As you can see from the introductory reading, each neuron in a neural network is a pretty simple machine: it takes some input values, multiples them by some coefficients, adds the results up, and then passes the result through a nonlinear (usually some kind of a sigmoid) function. The whole thing can be written as an expression:

result = nonlinear( sum [for inputs i] (inputi * Ci) )

The nonlinear part is pretty much what we do at the end of the Bayesian computations: if the probability of a hypothesis is above some level, we accept it as true, i.e. in other words pull it up to 1, if it's below some equal or lower level we reject it, i.e. pull it down to 0, and if these levels are not the same and the probability is in the middle then we leave it as some value in the middle, probably modified in some way from the original value.

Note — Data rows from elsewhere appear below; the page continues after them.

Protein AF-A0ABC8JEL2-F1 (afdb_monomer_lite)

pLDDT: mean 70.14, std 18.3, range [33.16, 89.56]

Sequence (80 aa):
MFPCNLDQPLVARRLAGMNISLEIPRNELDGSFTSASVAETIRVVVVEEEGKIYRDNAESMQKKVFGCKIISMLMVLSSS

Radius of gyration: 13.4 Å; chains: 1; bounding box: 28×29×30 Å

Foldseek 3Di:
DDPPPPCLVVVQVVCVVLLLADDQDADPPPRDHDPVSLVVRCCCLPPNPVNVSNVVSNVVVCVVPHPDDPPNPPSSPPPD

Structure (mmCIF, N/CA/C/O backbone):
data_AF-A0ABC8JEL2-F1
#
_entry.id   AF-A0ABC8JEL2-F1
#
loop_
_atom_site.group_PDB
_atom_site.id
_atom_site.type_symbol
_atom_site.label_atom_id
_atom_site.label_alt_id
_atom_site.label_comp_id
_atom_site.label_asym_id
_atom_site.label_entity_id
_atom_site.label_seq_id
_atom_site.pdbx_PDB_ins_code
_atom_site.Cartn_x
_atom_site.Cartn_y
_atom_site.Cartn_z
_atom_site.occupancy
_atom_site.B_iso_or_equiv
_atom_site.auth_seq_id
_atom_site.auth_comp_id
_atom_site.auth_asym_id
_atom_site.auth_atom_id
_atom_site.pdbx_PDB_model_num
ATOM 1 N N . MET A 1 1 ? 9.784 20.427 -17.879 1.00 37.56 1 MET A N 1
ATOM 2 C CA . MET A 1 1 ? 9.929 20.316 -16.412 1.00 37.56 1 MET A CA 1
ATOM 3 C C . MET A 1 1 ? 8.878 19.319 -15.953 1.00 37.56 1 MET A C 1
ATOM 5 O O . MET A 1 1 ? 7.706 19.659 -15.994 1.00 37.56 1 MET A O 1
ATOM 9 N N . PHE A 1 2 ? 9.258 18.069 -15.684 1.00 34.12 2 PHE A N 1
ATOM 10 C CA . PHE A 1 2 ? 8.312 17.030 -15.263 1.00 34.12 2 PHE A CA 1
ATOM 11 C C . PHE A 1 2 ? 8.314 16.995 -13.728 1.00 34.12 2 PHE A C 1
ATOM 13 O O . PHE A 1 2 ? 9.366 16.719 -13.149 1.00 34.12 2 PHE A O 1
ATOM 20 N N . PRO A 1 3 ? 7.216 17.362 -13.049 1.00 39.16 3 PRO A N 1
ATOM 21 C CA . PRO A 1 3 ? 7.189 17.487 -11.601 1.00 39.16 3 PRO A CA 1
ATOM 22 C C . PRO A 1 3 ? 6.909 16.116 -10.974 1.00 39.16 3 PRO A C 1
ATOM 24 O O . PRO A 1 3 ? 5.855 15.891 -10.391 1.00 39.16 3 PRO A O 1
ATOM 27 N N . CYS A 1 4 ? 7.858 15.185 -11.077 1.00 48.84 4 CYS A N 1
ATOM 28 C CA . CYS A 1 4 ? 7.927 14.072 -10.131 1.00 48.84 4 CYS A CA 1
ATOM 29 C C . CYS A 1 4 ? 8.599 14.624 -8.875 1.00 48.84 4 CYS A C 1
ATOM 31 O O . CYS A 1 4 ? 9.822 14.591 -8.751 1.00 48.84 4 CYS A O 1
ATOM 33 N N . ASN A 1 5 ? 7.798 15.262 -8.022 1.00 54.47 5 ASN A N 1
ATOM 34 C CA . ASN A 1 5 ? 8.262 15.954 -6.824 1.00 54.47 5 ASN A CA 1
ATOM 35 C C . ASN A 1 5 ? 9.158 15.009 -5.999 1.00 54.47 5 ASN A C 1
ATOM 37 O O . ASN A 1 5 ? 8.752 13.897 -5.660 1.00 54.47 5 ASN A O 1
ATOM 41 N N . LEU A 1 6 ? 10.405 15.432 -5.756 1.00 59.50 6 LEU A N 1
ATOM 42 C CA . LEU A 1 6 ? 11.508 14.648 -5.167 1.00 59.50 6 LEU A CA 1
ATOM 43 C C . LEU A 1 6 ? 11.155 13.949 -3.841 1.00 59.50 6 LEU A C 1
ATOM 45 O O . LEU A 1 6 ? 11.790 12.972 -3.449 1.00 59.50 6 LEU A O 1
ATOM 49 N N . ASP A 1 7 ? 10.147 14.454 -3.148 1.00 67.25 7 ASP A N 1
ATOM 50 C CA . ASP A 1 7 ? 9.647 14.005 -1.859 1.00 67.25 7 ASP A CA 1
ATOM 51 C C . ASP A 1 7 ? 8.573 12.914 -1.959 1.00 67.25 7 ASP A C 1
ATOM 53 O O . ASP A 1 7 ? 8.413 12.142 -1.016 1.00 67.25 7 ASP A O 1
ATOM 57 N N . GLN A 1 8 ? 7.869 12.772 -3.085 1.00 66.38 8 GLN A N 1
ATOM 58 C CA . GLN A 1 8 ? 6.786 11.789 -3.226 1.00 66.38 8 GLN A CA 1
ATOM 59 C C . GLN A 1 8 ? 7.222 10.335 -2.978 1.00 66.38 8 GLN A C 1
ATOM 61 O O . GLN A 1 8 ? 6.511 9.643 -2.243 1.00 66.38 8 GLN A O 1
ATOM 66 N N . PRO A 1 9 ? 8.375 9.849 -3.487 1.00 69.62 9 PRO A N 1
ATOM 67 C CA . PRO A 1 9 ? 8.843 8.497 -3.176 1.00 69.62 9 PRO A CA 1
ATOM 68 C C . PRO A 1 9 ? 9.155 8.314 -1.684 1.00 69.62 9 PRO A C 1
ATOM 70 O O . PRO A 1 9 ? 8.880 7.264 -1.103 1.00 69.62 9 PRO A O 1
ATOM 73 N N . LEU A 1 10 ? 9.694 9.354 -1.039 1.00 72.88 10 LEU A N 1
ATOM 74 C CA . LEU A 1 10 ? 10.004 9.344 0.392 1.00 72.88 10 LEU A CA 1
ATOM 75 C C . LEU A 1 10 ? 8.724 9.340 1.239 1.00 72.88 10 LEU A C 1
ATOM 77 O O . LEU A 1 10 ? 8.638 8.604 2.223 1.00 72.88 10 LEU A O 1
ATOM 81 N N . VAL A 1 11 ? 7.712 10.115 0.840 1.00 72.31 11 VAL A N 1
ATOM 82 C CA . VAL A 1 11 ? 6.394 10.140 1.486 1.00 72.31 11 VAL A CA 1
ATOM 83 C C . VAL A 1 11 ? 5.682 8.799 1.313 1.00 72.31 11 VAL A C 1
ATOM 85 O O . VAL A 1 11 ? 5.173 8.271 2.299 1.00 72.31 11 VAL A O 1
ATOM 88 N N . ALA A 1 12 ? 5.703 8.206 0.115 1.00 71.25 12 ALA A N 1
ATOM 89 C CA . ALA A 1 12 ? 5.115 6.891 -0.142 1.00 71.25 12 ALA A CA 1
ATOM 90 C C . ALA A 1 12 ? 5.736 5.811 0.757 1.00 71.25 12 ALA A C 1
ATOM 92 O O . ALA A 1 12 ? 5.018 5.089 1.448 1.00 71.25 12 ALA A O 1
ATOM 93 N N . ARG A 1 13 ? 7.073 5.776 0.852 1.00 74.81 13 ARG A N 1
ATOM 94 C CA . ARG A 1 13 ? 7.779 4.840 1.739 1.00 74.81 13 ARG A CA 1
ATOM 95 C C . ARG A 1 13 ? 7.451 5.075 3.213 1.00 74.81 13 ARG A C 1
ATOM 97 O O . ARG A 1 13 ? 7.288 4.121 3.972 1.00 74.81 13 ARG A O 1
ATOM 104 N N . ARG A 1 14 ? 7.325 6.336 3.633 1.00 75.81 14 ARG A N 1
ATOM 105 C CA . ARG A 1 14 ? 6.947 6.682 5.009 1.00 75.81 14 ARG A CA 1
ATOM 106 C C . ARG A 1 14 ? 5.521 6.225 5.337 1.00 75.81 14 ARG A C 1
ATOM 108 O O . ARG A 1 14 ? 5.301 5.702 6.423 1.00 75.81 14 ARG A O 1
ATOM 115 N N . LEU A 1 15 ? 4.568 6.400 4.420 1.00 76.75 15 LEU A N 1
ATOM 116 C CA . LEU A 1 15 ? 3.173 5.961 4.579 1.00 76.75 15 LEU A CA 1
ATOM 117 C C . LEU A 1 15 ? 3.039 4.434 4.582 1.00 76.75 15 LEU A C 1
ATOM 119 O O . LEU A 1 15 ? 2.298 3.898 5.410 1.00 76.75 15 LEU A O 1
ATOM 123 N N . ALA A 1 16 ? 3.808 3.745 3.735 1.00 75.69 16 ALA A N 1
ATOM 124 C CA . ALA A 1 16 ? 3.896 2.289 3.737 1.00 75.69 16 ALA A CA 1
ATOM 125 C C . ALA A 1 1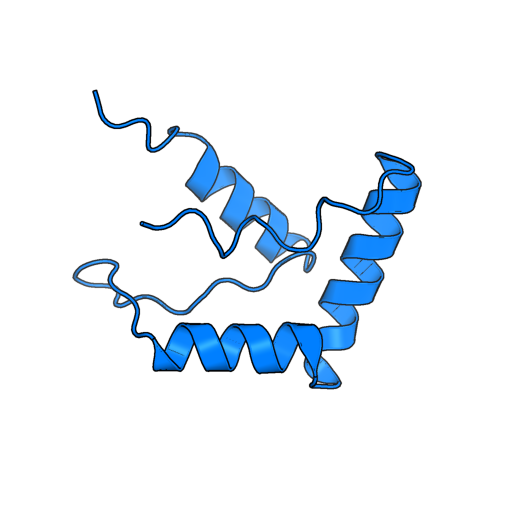6 ? 4.460 1.764 5.065 1.00 75.69 16 ALA A C 1
ATOM 127 O O . ALA A 1 16 ? 3.864 0.887 5.681 1.00 75.69 16 ALA A O 1
ATOM 128 N N . GLY A 1 17 ? 5.532 2.379 5.581 1.00 76.81 17 GLY A N 1
ATOM 129 C CA . GLY A 1 17 ? 6.095 2.037 6.892 1.00 76.81 17 GLY A CA 1
ATOM 130 C C . GLY A 1 17 ? 5.153 2.296 8.077 1.00 76.81 17 GLY A C 1
ATOM 131 O O . GLY A 1 17 ? 5.309 1.682 9.127 1.00 76.81 17 GLY A O 1
ATOM 132 N N . MET A 1 18 ? 4.156 3.173 7.919 1.00 79.25 18 MET A N 1
ATOM 133 C CA . MET A 1 18 ? 3.099 3.405 8.913 1.00 79.25 18 MET A CA 1
ATOM 134 C C . MET A 1 18 ? 1.865 2.512 8.699 1.00 79.25 18 MET A C 1
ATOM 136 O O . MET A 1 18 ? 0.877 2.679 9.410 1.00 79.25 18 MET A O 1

The sum part is pretty much the same as the sum done in AdaBoost. AdaBoost does the sum of logarithms. And I've shown in the previous posts that this sum can be converted to a logarithm of a product, and then the product can be seen as a Bayesian computation expressed as chances, and the logarithm being a part of the decision-making process that converts the resulting chance value to a positive-or-negative value. So we can apply the same approach to the sum in the neuron, say that the values it sums up are logarithms, convert it to the logarithm of a product, make the logarithm a part of the final nonlinear function, and then the remaining product can be seen as a Bayesian computation on chances.

This pretty much means that a neuron can be seen as a Bayesian machine.

And guess what, apparently there is also such a thing as a Bayesian network. There people take multiple Bayesian machines, and connect the results of one set of machines as the input events to the Bayesian machines of the next level. For all I can tell, the major benefit of the handling of the problem when some hypotheses are indicated by a XOR of the input events, similarly to the splitting of the hypotheses into two and then merging them afterwards like I've shown before but instead of the external arithmetics the logic being folded into the Bayesian computation of the second level.

But if a neuron can be seen as a Bayesian machine then the neural networks can also be seen as the Bayesian networks! The only difference being that in the Bayesian networks the first-level (and in general intermediate-level) hypotheses are hand-picked while the neural networks find these intermediate hypotheses on their own during the training.

I wonder if this is something widely known, or not known, or known to be wrong?